Mahendra Nagamootoo

Personal information
- Full name: Mahendra Veeren Nagamootoo
- Born: 9 October 1975 (age 50) Whim, Berbice, Guyana
- Batting: Left-handed
- Bowling: Leg break
- Relations: Rohan Kanhai (uncle) Alvin Kallicharran (uncle) Vishal Nagamootoo (brother)

International information
- National side: West Indies (2000–2002);
- Test debut: 31 August 2000 v England
- Last Test: 9 October 2002 v India
- ODI debut: 16 July 2000 v Zimbabwe
- Last ODI: 3 December 2002 v Bangladesh

Domestic team information
- 1994–2009: Guyana

Career statistics
| Competition | Tests | ODIs | FC | LA |
| Matches | 5 | 24 | 102 | 107 |
| Runs scored | 185 | 162 | 2,587 | 719 |
| Batting average | 26.42 | 13.50 | 19.02 | 17.53 |
| 100s/50s | 0/1 | 0/0 | 1/7 | 0/1 |
| Top score | 68 | 33 | 100 | 63 |
| Balls bowled | 1,494 | 1,189 | 24,801 | 5,382 |
| Wickets | 12 | 18 | 370 | 142 |
| Bowling average | 53.08 | 55.44 | 29.22 | 25.11 |
| 5 wickets in innings | 0 | 0 | 13 | 1 |
| 10 wickets in match | 0 | 0 | 2 | 0 |
| Best bowling | 3/119 | 4/32 | 7/76 | 5/23 |
| Catches/stumpings | 2/– | 6/– | 79/– | 36/– |
- Source: Cricket Archive, 24 October 2010

= Mahendra Nagamootoo =

West Indian cricketer (born 1975)

Mahendra Veeren Nagamootoo (மகேந்திர வீரன் நாகமுத்து) (born October 9, 1975) is a former cricketer for Guyana and the West Indies and of Tamil Indo-Guyanese ethnicity.

In 2005, Nagamootoo took the most wickets (12) for Guyana, winning a regional 50-over title against Barbados at Bourda.

He and his brother have sponsored cricket tournaments in their hometown of Whim, Guyana.

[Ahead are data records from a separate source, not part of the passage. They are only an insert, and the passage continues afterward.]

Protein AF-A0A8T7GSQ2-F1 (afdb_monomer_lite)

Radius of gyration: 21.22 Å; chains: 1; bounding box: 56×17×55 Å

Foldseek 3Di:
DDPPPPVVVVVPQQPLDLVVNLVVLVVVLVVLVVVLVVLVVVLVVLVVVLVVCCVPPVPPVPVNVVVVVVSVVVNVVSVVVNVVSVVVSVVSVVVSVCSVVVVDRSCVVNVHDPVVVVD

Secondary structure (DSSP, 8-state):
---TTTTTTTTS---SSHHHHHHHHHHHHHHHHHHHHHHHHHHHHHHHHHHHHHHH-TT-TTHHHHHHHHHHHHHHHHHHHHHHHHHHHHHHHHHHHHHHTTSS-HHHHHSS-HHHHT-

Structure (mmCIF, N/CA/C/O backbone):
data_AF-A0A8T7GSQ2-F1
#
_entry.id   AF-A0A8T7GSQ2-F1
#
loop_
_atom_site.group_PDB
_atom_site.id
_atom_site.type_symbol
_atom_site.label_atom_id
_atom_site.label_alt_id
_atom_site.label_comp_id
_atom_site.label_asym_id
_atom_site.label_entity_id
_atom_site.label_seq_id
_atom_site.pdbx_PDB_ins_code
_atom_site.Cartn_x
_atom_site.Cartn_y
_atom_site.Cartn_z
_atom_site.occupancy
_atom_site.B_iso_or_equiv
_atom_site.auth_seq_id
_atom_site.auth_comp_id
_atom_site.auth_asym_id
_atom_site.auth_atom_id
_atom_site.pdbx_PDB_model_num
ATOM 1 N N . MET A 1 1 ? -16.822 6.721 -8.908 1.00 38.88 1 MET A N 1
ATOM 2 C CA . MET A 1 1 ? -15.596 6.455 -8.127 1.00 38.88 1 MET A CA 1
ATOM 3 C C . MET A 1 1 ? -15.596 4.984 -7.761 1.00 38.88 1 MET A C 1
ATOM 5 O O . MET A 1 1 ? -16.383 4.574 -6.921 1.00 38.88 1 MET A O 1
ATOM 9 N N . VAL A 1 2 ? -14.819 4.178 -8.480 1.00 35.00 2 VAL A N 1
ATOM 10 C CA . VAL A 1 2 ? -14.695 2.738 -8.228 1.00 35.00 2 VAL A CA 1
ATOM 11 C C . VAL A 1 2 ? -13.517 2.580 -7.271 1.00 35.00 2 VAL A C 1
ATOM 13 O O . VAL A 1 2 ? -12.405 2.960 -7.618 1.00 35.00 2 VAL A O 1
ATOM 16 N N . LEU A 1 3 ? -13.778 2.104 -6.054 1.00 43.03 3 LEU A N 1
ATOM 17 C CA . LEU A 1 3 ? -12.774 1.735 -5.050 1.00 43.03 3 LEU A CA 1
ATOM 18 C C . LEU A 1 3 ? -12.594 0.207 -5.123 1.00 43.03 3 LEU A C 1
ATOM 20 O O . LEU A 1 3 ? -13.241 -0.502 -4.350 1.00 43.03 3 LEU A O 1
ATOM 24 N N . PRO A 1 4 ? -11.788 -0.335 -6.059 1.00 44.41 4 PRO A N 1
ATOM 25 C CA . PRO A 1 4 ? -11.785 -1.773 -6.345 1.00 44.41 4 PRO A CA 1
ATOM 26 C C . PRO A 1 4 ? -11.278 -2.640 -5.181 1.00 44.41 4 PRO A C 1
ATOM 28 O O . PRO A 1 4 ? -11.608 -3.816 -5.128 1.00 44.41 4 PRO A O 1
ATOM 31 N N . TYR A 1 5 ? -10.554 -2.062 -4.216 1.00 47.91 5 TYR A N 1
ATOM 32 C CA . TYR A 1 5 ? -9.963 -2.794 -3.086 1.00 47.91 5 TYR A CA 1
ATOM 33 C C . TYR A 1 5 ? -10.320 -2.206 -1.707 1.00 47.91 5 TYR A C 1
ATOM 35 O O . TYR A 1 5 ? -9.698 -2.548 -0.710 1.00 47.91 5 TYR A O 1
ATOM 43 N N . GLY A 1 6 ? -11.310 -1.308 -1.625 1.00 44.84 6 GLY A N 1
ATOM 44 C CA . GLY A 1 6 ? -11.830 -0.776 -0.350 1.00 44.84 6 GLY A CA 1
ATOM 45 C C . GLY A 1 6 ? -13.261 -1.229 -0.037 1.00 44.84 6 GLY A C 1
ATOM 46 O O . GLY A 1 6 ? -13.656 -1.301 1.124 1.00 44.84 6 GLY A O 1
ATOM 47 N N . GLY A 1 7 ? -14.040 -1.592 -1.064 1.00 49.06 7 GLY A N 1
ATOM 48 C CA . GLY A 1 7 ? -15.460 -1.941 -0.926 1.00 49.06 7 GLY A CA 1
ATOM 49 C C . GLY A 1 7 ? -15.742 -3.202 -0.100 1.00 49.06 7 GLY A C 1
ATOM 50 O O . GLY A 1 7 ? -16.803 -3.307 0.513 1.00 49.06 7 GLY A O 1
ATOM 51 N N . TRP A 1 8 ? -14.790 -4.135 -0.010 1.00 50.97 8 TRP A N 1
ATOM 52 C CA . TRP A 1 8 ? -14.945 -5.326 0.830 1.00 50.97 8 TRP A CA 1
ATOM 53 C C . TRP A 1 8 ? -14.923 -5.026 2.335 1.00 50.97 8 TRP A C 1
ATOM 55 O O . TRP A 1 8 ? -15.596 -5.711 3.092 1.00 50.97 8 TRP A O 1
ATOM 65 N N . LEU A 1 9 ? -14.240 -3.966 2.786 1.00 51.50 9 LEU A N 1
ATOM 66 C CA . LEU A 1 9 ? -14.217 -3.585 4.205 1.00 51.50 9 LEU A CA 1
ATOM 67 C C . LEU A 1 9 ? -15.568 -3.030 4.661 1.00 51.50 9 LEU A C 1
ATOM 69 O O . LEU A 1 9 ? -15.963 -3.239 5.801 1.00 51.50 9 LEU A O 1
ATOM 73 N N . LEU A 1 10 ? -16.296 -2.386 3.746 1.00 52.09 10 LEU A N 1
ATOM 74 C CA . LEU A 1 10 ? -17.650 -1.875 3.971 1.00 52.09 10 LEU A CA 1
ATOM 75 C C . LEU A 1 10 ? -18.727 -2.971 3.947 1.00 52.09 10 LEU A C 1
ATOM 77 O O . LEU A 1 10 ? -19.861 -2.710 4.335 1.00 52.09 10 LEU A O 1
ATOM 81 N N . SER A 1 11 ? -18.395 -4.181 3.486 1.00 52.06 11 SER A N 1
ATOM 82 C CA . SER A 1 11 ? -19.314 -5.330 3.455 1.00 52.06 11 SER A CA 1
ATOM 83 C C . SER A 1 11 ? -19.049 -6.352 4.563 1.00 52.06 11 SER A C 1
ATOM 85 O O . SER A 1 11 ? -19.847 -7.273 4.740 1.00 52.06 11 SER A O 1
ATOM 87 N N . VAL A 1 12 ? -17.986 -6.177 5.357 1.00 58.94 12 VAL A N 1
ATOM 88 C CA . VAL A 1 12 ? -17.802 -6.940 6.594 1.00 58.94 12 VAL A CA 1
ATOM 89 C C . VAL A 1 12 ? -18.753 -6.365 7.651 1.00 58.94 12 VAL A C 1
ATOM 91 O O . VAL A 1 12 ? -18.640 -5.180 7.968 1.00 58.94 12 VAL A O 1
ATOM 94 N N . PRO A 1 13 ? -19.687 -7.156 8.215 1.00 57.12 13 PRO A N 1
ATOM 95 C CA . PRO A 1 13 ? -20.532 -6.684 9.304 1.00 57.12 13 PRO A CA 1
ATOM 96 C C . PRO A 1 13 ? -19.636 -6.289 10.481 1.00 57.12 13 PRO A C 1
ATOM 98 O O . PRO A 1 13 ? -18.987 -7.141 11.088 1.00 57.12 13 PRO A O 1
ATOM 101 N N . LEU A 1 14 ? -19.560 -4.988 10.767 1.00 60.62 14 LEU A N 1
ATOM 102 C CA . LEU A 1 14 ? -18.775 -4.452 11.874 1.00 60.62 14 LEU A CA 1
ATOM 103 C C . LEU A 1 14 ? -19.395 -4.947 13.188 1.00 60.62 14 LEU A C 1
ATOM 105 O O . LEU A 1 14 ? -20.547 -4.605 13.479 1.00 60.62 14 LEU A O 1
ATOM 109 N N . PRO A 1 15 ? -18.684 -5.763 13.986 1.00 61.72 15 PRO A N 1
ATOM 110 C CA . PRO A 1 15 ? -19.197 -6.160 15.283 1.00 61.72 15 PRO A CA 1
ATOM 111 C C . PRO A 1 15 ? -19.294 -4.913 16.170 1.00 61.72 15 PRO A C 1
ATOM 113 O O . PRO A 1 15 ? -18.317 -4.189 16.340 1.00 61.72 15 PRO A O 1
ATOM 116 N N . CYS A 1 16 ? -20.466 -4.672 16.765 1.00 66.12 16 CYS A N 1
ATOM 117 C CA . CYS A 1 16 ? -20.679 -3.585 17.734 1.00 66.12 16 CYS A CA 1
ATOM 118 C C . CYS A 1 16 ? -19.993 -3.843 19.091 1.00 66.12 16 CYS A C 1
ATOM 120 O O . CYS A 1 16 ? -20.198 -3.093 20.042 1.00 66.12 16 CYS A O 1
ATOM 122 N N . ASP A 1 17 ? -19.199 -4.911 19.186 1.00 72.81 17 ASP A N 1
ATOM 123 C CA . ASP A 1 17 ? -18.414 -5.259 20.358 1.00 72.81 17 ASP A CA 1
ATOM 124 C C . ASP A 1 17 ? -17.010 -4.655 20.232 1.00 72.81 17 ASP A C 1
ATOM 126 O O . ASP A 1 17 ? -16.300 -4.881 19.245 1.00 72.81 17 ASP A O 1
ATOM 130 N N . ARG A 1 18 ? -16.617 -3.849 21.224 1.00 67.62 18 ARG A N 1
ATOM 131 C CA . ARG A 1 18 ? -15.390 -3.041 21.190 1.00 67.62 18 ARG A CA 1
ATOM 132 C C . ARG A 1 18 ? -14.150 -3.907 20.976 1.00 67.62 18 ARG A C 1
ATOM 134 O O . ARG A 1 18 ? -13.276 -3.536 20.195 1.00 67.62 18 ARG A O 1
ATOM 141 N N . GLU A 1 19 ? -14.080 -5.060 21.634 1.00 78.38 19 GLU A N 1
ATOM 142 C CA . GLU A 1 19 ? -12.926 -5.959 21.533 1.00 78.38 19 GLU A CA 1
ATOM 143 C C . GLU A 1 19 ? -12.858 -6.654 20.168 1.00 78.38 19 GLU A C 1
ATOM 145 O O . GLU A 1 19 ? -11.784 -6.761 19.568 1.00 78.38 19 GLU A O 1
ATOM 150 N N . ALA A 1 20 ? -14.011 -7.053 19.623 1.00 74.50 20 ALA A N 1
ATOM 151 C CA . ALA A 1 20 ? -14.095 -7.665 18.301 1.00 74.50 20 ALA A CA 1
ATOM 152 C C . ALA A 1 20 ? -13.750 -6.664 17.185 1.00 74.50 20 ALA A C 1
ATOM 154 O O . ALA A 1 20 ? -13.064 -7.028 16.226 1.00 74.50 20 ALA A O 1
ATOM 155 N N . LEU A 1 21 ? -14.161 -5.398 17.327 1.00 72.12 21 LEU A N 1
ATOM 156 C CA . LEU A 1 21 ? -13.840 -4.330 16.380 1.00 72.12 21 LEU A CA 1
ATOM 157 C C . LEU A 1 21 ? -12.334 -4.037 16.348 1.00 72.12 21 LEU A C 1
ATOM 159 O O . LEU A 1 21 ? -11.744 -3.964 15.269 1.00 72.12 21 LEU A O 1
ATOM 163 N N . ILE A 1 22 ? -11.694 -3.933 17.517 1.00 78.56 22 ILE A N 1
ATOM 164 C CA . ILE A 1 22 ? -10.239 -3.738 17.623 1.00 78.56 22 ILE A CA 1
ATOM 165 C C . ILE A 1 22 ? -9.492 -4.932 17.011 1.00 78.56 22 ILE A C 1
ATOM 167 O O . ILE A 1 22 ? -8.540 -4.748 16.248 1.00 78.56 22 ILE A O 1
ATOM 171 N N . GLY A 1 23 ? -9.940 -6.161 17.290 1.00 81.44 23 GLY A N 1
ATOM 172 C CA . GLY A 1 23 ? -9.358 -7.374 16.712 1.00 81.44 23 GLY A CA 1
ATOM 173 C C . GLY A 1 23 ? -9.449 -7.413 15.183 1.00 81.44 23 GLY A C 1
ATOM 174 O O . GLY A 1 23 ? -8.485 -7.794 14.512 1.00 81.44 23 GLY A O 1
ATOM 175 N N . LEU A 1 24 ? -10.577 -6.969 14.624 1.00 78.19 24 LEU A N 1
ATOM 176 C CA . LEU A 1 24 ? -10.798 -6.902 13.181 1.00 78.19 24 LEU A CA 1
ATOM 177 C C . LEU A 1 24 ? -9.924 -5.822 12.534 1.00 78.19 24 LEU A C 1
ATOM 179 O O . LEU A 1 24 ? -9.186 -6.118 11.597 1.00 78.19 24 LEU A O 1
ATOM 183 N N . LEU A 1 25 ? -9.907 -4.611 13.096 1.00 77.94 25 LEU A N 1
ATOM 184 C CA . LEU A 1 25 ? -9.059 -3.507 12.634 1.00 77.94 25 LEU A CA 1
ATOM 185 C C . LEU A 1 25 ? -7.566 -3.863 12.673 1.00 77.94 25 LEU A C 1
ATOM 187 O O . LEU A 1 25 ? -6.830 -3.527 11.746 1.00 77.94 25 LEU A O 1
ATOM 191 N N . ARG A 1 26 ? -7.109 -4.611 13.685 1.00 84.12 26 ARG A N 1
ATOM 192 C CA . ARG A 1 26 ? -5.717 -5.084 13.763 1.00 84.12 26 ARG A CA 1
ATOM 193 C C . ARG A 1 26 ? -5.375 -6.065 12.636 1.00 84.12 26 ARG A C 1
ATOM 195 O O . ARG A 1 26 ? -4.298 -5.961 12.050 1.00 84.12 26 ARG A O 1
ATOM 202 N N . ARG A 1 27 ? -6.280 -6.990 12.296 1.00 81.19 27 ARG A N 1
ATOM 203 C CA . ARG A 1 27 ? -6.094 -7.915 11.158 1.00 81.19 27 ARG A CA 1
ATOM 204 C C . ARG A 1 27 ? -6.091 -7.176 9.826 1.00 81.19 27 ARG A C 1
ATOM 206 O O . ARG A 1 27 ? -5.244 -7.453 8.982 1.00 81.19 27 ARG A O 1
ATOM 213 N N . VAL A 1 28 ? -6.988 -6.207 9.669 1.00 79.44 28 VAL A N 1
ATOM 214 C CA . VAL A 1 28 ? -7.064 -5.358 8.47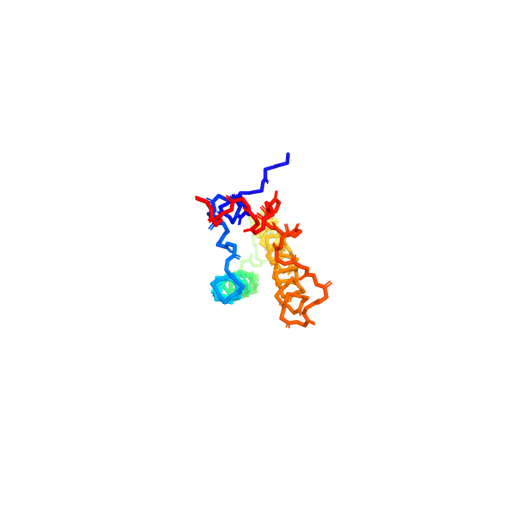5 1.00 79.44 28 VAL A CA 1
ATOM 215 C C . VAL A 1 28 ? -5.775 -4.555 8.308 1.00 79.44 28 VAL A C 1
ATOM 217 O O . VAL A 1 28 ? -5.180 -4.573 7.232 1.00 79.44 28 VAL A O 1
ATOM 220 N N . LYS A 1 29 ? -5.269 -3.948 9.388 1.00 76.50 29 LYS A N 1
ATOM 221 C CA . LYS A 1 29 ? -3.976 -3.254 9.398 1.00 76.50 29 LYS A CA 1
ATOM 222 C C . LYS A 1 29 ? -2.826 -4.176 8.974 1.00 76.50 29 LYS A C 1
ATOM 224 O O . LYS A 1 29 ? -2.019 -3.785 8.136 1.00 76.50 29 LYS A O 1
ATOM 229 N N . ALA A 1 30 ? -2.782 -5.408 9.488 1.00 79.94 30 ALA A N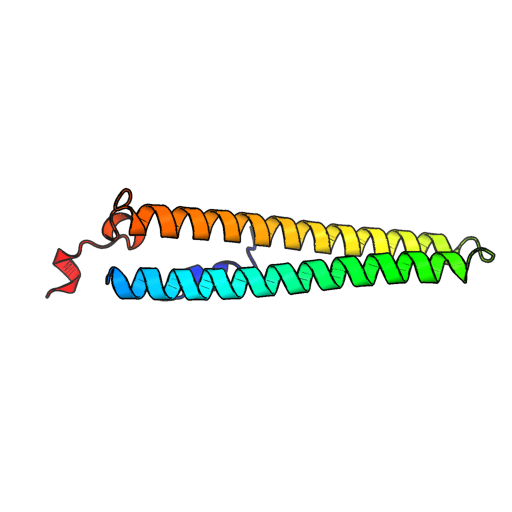 1
ATOM 230 C CA . ALA A 1 30 ? -1.764 -6.389 9.104 1.00 79.94 30 ALA A CA 1
ATOM 231 C C . ALA A 1 30 ? -1.858 -6.791 7.619 1.00 79.94 30 ALA A C 1
ATOM 233 O O . ALA A 1 30 ? -0.835 -6.886 6.942 1.00 79.94 30 ALA A O 1
ATOM 234 N N . SER A 1 31 ? -3.072 -6.976 7.085 1.00 76.31 31 SER A N 1
ATOM 235 C CA . SER A 1 31 ? -3.264 -7.269 5.657 1.00 76.31 31 SER A CA 1
ATOM 236 C C . SER A 1 31 ? -2.857 -6.104 4.751 1.00 76.31 31 SER A C 1
ATOM 238 O O . SER A 1 31 ? -2.217 -6.330 3.728 1.00 76.31 31 SER A O 1
ATOM 240 N N . LEU A 1 32 ? -3.148 -4.863 5.157 1.00 76.88 32 LEU A N 1
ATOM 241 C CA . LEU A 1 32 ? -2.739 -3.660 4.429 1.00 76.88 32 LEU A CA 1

In 2019, he was inducted into the Berbice Cricket Board's hall of fame.

== Family ==
Nagamootoo is the nephew of both Rohan Kanhai and Alvin Kallicharan; two of the best ever West Indian batsmen of Indian descent. Nagamootoo has a brother Vishal, who plays cricket for Guyana.

He is the nephew of Moses Nagamootoo, a politician for the Alliance for Change party.